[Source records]
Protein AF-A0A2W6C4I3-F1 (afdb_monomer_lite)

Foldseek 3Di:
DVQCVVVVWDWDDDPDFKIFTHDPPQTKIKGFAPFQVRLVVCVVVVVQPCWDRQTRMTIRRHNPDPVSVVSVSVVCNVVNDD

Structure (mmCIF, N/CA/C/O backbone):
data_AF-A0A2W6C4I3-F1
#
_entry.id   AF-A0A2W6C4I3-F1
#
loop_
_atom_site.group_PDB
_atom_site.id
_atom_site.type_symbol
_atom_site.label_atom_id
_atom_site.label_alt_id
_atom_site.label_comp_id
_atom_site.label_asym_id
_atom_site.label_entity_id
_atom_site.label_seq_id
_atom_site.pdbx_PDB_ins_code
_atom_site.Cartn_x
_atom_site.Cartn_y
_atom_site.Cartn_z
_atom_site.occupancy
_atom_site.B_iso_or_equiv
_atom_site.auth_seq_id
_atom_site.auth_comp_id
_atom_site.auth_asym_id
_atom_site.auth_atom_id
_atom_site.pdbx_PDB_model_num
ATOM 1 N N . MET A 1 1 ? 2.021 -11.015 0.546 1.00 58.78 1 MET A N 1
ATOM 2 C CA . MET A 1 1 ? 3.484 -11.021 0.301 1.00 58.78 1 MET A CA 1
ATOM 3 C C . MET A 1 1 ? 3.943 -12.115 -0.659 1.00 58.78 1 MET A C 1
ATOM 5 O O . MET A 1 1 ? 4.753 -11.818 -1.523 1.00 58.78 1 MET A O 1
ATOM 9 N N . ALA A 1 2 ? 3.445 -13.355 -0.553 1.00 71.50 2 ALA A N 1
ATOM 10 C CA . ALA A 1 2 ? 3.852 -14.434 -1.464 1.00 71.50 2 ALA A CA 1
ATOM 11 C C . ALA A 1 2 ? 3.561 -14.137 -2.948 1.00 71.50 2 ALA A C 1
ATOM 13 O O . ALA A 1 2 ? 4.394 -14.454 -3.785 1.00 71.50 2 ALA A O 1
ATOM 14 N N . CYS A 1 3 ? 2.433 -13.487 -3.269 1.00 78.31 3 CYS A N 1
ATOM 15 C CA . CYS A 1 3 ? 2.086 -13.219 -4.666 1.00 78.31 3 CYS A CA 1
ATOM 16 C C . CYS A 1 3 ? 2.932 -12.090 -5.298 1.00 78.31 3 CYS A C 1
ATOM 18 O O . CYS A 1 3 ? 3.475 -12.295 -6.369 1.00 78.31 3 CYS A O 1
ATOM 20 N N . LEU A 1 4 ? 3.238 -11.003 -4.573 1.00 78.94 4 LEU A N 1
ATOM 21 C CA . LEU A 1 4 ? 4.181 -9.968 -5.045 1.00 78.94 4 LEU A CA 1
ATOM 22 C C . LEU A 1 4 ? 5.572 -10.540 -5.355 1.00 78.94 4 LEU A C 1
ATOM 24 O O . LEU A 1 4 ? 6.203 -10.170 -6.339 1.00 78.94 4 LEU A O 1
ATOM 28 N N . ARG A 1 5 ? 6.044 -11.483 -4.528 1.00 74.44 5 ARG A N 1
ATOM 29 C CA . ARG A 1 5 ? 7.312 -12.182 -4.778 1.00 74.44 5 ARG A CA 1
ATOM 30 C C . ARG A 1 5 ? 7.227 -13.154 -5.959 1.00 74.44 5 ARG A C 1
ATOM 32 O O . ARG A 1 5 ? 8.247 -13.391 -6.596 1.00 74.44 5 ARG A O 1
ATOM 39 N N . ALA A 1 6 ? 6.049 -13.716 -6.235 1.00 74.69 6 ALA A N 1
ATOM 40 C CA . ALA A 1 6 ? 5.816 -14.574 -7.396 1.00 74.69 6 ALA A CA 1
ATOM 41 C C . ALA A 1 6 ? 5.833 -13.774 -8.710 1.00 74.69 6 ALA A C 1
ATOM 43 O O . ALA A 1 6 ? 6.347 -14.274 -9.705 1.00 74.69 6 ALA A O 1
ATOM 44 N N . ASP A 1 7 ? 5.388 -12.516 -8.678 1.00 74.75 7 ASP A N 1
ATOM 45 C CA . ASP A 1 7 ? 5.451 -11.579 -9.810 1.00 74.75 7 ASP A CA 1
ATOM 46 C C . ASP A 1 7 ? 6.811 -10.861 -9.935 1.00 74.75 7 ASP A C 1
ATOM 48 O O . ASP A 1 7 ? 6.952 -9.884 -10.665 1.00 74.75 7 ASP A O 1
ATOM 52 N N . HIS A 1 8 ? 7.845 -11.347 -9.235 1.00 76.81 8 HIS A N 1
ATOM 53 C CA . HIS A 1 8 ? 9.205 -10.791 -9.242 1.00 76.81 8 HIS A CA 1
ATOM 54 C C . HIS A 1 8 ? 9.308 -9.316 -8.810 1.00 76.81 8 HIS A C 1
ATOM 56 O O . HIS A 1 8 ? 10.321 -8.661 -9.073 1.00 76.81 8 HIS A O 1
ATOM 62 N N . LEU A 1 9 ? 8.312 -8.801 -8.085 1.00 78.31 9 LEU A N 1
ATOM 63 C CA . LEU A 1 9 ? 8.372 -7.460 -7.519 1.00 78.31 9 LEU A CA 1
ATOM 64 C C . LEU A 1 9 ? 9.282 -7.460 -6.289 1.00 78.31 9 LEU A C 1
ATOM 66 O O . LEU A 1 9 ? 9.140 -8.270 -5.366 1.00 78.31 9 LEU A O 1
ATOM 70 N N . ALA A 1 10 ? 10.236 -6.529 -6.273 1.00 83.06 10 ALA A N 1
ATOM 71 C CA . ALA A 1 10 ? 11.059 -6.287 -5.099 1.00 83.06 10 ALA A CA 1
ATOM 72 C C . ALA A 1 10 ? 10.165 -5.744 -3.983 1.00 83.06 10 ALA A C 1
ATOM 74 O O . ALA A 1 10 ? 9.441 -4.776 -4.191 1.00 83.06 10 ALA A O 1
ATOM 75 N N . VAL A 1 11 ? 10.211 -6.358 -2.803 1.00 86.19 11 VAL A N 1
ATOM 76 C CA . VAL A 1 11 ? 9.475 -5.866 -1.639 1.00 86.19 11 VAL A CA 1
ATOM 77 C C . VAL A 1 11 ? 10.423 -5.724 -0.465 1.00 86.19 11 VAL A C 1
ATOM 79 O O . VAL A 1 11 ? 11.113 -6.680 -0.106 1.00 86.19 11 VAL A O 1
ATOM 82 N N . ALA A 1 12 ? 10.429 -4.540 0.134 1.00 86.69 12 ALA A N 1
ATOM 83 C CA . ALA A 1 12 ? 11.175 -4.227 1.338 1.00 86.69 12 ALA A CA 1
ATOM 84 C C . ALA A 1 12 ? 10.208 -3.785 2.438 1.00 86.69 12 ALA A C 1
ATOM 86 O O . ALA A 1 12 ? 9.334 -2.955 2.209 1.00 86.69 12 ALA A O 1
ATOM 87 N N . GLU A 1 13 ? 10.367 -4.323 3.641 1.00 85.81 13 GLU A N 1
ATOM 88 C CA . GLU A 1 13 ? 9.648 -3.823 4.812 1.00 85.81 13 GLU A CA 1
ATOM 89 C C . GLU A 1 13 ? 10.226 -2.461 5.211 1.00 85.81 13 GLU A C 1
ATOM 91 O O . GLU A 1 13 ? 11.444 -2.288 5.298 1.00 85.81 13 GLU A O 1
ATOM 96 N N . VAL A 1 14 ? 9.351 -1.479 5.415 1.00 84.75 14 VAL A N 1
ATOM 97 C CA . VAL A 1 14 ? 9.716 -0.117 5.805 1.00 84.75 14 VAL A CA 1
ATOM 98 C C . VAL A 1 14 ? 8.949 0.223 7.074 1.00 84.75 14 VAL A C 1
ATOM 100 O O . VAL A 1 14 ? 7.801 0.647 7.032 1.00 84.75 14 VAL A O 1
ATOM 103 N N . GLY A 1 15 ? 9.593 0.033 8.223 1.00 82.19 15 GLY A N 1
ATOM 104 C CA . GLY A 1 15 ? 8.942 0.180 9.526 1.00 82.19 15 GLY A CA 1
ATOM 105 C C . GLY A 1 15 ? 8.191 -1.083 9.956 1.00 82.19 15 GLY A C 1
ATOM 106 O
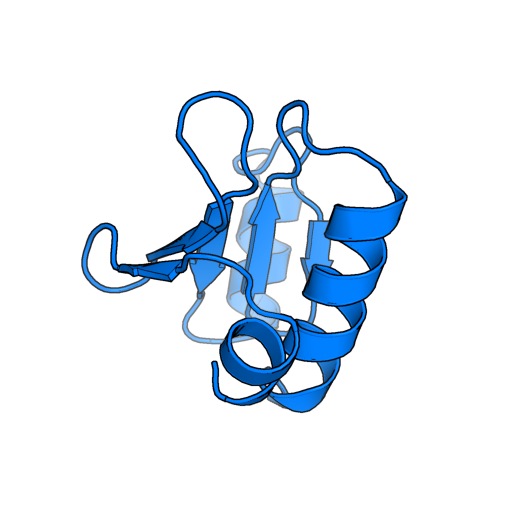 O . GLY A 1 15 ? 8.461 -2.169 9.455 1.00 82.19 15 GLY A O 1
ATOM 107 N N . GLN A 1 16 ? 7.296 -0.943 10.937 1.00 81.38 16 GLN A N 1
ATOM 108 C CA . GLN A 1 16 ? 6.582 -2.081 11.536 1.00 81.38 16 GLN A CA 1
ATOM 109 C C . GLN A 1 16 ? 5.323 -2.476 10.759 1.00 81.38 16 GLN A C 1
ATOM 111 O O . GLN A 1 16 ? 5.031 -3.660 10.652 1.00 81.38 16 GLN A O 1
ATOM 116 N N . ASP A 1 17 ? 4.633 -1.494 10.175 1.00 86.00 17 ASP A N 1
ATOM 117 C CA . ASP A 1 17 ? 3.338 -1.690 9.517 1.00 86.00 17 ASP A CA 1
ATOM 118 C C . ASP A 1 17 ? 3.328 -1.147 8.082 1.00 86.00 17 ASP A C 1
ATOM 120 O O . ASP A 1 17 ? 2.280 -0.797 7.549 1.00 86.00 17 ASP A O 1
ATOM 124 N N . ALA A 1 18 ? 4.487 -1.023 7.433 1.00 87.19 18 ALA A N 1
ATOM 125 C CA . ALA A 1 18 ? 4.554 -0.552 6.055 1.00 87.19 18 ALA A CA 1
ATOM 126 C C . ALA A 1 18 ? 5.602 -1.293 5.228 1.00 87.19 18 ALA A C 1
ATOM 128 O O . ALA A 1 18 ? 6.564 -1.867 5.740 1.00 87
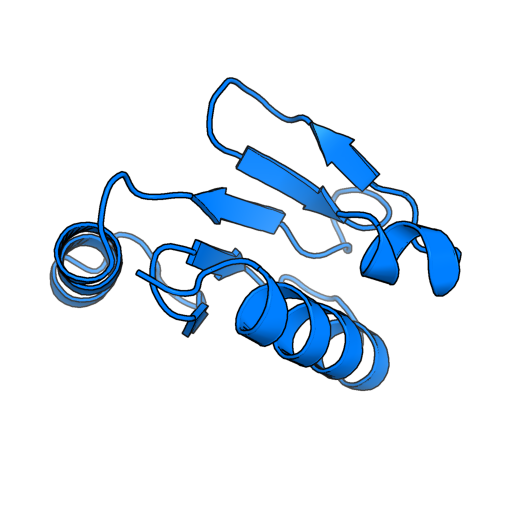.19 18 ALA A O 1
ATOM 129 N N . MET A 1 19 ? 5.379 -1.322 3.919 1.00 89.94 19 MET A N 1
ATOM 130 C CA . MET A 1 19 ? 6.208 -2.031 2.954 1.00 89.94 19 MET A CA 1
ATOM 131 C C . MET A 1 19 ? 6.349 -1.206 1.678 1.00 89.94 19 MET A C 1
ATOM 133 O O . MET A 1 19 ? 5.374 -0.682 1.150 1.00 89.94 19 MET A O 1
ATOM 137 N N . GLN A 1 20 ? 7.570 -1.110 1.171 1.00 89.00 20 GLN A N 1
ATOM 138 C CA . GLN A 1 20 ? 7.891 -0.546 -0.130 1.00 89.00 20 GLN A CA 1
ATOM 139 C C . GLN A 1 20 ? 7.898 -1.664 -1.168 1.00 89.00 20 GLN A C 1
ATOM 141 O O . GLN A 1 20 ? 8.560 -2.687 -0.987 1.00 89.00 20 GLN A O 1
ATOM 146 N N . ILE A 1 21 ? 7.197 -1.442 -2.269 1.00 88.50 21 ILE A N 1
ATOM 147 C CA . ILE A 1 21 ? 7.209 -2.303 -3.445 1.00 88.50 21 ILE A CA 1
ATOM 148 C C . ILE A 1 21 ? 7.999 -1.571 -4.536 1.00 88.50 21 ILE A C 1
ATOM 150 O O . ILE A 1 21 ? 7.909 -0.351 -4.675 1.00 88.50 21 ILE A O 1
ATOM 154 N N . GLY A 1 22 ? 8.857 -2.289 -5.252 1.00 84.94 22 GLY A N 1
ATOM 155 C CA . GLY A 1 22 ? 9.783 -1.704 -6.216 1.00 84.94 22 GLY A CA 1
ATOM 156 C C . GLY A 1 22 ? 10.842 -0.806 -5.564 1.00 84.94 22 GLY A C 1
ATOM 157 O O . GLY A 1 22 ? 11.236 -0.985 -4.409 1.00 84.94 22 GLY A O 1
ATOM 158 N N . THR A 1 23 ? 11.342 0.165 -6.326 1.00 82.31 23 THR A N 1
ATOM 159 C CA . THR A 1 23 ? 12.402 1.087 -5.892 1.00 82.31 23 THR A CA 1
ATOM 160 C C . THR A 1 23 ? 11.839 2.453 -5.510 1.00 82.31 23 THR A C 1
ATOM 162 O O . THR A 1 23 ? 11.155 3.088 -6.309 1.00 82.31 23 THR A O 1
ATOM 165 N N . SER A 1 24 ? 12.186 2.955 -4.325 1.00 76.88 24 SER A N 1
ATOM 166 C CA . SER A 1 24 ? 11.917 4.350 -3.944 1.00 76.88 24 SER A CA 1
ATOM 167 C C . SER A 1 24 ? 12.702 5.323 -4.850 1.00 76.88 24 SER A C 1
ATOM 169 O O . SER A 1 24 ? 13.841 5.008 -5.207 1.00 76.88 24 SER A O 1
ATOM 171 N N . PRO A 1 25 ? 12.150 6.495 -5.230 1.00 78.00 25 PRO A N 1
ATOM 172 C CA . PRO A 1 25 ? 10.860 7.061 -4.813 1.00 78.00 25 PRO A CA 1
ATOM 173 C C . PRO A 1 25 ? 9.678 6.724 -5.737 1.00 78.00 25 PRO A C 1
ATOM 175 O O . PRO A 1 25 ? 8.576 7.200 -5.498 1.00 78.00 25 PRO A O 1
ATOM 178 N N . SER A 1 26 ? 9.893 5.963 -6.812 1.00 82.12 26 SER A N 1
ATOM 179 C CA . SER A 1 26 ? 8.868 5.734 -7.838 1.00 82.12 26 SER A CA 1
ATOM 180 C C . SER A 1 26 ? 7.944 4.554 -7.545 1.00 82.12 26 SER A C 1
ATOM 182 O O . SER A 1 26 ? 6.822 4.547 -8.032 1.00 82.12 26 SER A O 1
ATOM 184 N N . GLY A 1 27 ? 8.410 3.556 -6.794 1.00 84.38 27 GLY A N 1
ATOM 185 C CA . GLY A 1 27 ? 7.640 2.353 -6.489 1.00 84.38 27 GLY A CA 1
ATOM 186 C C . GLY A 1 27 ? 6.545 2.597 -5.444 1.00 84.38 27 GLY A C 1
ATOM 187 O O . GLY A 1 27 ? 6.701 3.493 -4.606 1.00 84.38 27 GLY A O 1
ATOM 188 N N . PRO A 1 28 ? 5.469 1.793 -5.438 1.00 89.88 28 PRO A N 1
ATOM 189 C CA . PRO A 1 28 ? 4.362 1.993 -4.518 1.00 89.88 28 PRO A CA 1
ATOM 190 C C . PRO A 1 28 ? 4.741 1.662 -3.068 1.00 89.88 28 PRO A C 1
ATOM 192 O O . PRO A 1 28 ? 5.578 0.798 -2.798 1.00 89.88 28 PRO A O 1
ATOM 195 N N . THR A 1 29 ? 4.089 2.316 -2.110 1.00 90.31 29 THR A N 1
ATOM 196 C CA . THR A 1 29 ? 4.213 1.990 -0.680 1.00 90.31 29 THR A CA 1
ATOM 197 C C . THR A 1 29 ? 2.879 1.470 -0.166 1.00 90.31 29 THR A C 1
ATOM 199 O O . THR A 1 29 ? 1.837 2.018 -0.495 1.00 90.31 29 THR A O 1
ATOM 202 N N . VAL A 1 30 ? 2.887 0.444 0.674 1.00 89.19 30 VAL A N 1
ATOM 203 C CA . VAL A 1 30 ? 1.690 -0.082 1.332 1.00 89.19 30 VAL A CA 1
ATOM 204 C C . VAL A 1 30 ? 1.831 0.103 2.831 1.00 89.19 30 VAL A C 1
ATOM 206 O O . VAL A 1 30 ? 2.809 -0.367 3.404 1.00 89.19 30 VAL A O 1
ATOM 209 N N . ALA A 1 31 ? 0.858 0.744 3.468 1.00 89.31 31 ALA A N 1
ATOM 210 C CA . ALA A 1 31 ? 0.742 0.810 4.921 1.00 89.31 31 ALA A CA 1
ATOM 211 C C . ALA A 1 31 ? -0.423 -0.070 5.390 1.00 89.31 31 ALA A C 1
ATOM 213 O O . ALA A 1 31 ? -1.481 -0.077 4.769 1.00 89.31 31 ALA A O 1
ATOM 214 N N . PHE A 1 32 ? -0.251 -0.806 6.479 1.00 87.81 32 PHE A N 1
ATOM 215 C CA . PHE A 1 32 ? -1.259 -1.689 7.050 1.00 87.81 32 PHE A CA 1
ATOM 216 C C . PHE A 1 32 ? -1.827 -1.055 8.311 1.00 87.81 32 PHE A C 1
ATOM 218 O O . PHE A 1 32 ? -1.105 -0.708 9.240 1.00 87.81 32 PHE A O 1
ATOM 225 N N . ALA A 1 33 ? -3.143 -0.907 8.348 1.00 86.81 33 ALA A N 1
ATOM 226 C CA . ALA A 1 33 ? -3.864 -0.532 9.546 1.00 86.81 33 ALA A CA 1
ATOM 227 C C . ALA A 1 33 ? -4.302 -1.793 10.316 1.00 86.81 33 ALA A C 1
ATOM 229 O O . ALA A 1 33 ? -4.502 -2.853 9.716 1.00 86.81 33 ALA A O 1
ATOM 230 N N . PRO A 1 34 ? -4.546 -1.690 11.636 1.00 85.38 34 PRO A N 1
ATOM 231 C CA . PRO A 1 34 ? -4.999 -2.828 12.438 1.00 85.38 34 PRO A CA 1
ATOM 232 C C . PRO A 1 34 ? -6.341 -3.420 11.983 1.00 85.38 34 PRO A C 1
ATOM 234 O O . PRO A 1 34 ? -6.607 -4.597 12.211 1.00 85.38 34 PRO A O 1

* * *

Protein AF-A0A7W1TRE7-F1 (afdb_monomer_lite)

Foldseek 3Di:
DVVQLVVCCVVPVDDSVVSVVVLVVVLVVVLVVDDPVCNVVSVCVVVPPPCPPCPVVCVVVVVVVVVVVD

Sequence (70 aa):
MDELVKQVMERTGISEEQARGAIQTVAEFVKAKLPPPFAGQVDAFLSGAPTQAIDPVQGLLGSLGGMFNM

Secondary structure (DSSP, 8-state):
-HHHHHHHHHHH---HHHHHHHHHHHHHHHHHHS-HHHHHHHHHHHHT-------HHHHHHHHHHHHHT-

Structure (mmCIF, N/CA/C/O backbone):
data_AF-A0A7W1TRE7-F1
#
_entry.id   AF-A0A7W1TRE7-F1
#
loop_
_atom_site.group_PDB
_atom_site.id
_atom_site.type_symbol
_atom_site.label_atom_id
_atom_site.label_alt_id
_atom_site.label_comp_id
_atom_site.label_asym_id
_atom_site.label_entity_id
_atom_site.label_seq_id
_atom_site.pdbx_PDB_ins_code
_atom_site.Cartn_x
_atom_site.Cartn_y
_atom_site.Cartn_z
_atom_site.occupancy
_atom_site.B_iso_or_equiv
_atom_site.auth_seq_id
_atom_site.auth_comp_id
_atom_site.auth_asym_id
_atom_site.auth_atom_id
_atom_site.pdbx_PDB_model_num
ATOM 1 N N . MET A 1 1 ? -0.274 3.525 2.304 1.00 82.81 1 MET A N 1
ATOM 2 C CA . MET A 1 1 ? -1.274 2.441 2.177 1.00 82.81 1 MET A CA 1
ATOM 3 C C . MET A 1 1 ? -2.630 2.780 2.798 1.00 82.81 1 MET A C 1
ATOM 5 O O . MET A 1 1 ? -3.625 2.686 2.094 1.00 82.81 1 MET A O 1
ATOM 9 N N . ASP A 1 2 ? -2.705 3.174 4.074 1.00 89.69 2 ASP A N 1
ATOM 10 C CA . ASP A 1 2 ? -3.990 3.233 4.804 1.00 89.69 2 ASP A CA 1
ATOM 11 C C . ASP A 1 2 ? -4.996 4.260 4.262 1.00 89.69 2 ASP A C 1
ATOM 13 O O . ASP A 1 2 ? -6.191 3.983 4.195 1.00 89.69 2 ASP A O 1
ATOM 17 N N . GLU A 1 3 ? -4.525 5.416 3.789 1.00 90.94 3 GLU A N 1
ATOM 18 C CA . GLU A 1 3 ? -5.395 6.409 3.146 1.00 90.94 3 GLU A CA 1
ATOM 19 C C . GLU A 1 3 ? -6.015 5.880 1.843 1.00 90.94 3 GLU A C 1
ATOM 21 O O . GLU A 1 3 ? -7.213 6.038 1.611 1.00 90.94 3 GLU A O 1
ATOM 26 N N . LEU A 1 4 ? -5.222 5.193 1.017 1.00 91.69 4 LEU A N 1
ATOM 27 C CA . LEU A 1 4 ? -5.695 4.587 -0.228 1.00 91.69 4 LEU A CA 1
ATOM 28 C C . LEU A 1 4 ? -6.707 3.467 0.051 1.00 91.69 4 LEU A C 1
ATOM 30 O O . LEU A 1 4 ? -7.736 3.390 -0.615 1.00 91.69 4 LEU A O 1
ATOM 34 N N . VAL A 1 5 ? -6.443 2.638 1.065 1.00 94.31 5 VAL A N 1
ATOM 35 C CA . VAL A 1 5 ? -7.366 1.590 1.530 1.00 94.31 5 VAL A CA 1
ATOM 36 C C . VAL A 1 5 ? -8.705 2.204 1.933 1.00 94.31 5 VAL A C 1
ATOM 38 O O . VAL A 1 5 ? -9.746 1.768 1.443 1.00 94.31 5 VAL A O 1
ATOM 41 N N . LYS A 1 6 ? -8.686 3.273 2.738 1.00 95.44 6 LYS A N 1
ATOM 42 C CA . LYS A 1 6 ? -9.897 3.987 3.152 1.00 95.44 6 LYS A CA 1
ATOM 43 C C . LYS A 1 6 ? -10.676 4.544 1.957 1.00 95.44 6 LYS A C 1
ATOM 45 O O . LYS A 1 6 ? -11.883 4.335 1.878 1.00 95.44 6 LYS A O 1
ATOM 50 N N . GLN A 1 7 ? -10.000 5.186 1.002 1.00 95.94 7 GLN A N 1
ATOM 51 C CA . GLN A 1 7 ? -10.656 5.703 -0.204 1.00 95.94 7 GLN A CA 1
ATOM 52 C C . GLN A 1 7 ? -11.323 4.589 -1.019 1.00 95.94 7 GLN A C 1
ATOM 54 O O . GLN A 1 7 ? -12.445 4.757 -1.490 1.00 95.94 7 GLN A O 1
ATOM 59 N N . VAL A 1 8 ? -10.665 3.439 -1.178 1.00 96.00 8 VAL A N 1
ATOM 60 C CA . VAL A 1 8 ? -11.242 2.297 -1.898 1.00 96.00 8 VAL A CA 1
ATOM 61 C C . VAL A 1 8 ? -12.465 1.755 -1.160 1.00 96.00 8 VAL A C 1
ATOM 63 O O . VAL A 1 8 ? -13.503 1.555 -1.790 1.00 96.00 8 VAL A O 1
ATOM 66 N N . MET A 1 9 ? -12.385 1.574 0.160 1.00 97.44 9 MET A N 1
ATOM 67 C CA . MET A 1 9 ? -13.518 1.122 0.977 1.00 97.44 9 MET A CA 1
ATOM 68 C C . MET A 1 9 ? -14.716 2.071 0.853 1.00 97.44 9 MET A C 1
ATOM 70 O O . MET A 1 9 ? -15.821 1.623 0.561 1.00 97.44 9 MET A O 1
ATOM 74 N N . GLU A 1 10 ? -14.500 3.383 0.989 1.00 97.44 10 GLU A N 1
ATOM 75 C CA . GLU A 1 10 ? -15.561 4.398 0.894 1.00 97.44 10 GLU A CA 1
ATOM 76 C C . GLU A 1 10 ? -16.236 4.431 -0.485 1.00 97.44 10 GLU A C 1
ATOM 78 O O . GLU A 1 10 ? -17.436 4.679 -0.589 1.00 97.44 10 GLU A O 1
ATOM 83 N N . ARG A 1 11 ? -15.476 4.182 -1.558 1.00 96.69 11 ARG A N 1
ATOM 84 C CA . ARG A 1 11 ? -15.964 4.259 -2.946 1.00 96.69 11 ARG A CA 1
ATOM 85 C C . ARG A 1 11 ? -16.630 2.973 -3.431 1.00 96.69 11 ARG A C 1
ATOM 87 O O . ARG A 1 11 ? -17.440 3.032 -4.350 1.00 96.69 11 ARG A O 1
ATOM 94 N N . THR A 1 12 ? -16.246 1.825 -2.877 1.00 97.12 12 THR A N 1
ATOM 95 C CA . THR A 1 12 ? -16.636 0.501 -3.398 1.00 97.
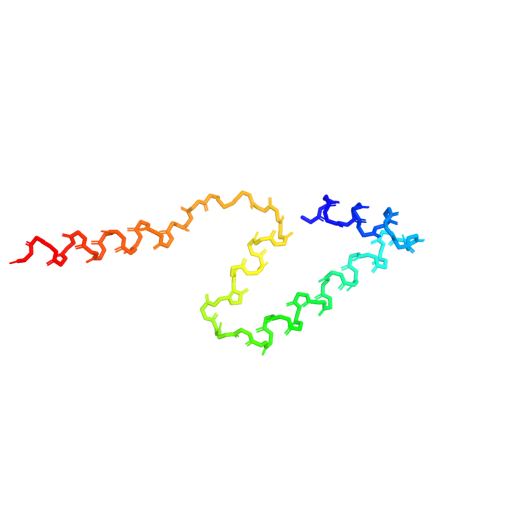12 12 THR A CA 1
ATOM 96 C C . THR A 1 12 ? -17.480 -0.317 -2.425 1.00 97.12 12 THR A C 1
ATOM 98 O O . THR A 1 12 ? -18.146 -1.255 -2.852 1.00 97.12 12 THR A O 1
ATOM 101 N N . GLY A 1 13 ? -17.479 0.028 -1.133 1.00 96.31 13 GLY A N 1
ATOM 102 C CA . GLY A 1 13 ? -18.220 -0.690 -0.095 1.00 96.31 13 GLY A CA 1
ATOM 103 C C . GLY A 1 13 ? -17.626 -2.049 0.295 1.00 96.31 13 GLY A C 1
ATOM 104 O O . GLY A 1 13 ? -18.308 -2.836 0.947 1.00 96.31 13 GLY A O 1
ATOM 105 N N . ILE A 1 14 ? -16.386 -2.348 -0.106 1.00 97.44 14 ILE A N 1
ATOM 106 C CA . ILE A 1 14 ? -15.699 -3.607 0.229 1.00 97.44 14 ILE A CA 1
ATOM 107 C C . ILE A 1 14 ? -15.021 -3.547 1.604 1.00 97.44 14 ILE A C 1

- **WHAT IS BEING ASKED**:
Above are the lines; repeat exactly the ones from the line containing "Protein AF-A0A2W6C4I3-F1 (afdb_monomer_lite)" down to the line containing "ATOM 10 C CA . ALA", both inclusive.

- **FINISHED EXERCISE**:
Protein AF-A0A2W6C4I3-F1 (afdb_monomer_lite)

Foldseek 3Di:
DVQCVVVVWDWDDDPDFKIFTHDPPQTKIKGFAPFQVRLVVCVVVVVQPCWDRQTRMTIRRHNPDPVSVVSVSVVCNVVNDD

Structure (mmCIF, N/CA/C/O backbone):
data_AF-A0A2W6C4I3-F1
#
_entry.id   AF-A0A2W6C4I3-F1
#
loop_
_atom_site.group_PDB
_atom_site.id
_atom_site.type_symbol
_atom_site.label_atom_id
_atom_site.label_alt_id
_atom_site.label_comp_id
_atom_site.label_asym_id
_atom_site.label_entity_id
_atom_site.label_seq_id
_atom_site.pdbx_PDB_ins_code
_atom_site.Cartn_x
_atom_site.Cartn_y
_atom_site.Cartn_z
_atom_site.occupancy
_atom_site.B_iso_or_equiv
_atom_site.auth_seq_id
_atom_site.auth_comp_id
_atom_site.auth_asym_id
_atom_site.auth_atom_id
_atom_site.pdbx_PDB_model_num
ATOM 1 N N . MET A 1 1 ? 2.021 -11.015 0.546 1.00 58.78 1 MET A N 1
ATOM 2 C CA . MET A 1 1 ? 3.484 -11.021 0.301 1.00 58.78 1 MET A CA 1
ATOM 3 C C . MET A 1 1 ? 3.943 -12.115 -0.659 1.00 58.78 1 MET A C 1
ATOM 5 O O . MET A 1 1 ? 4.753 -11.818 -1.523 1.00 58.78 1 MET A O 1
ATOM 9 N N . ALA A 1 2 ? 3.445 -13.355 -0.553 1.00 71.50 2 ALA A N 1
ATOM 10 C CA . ALA A 1 2 ? 3.852 -14.434 -1.464 1.00 71.50 2 ALA A CA 1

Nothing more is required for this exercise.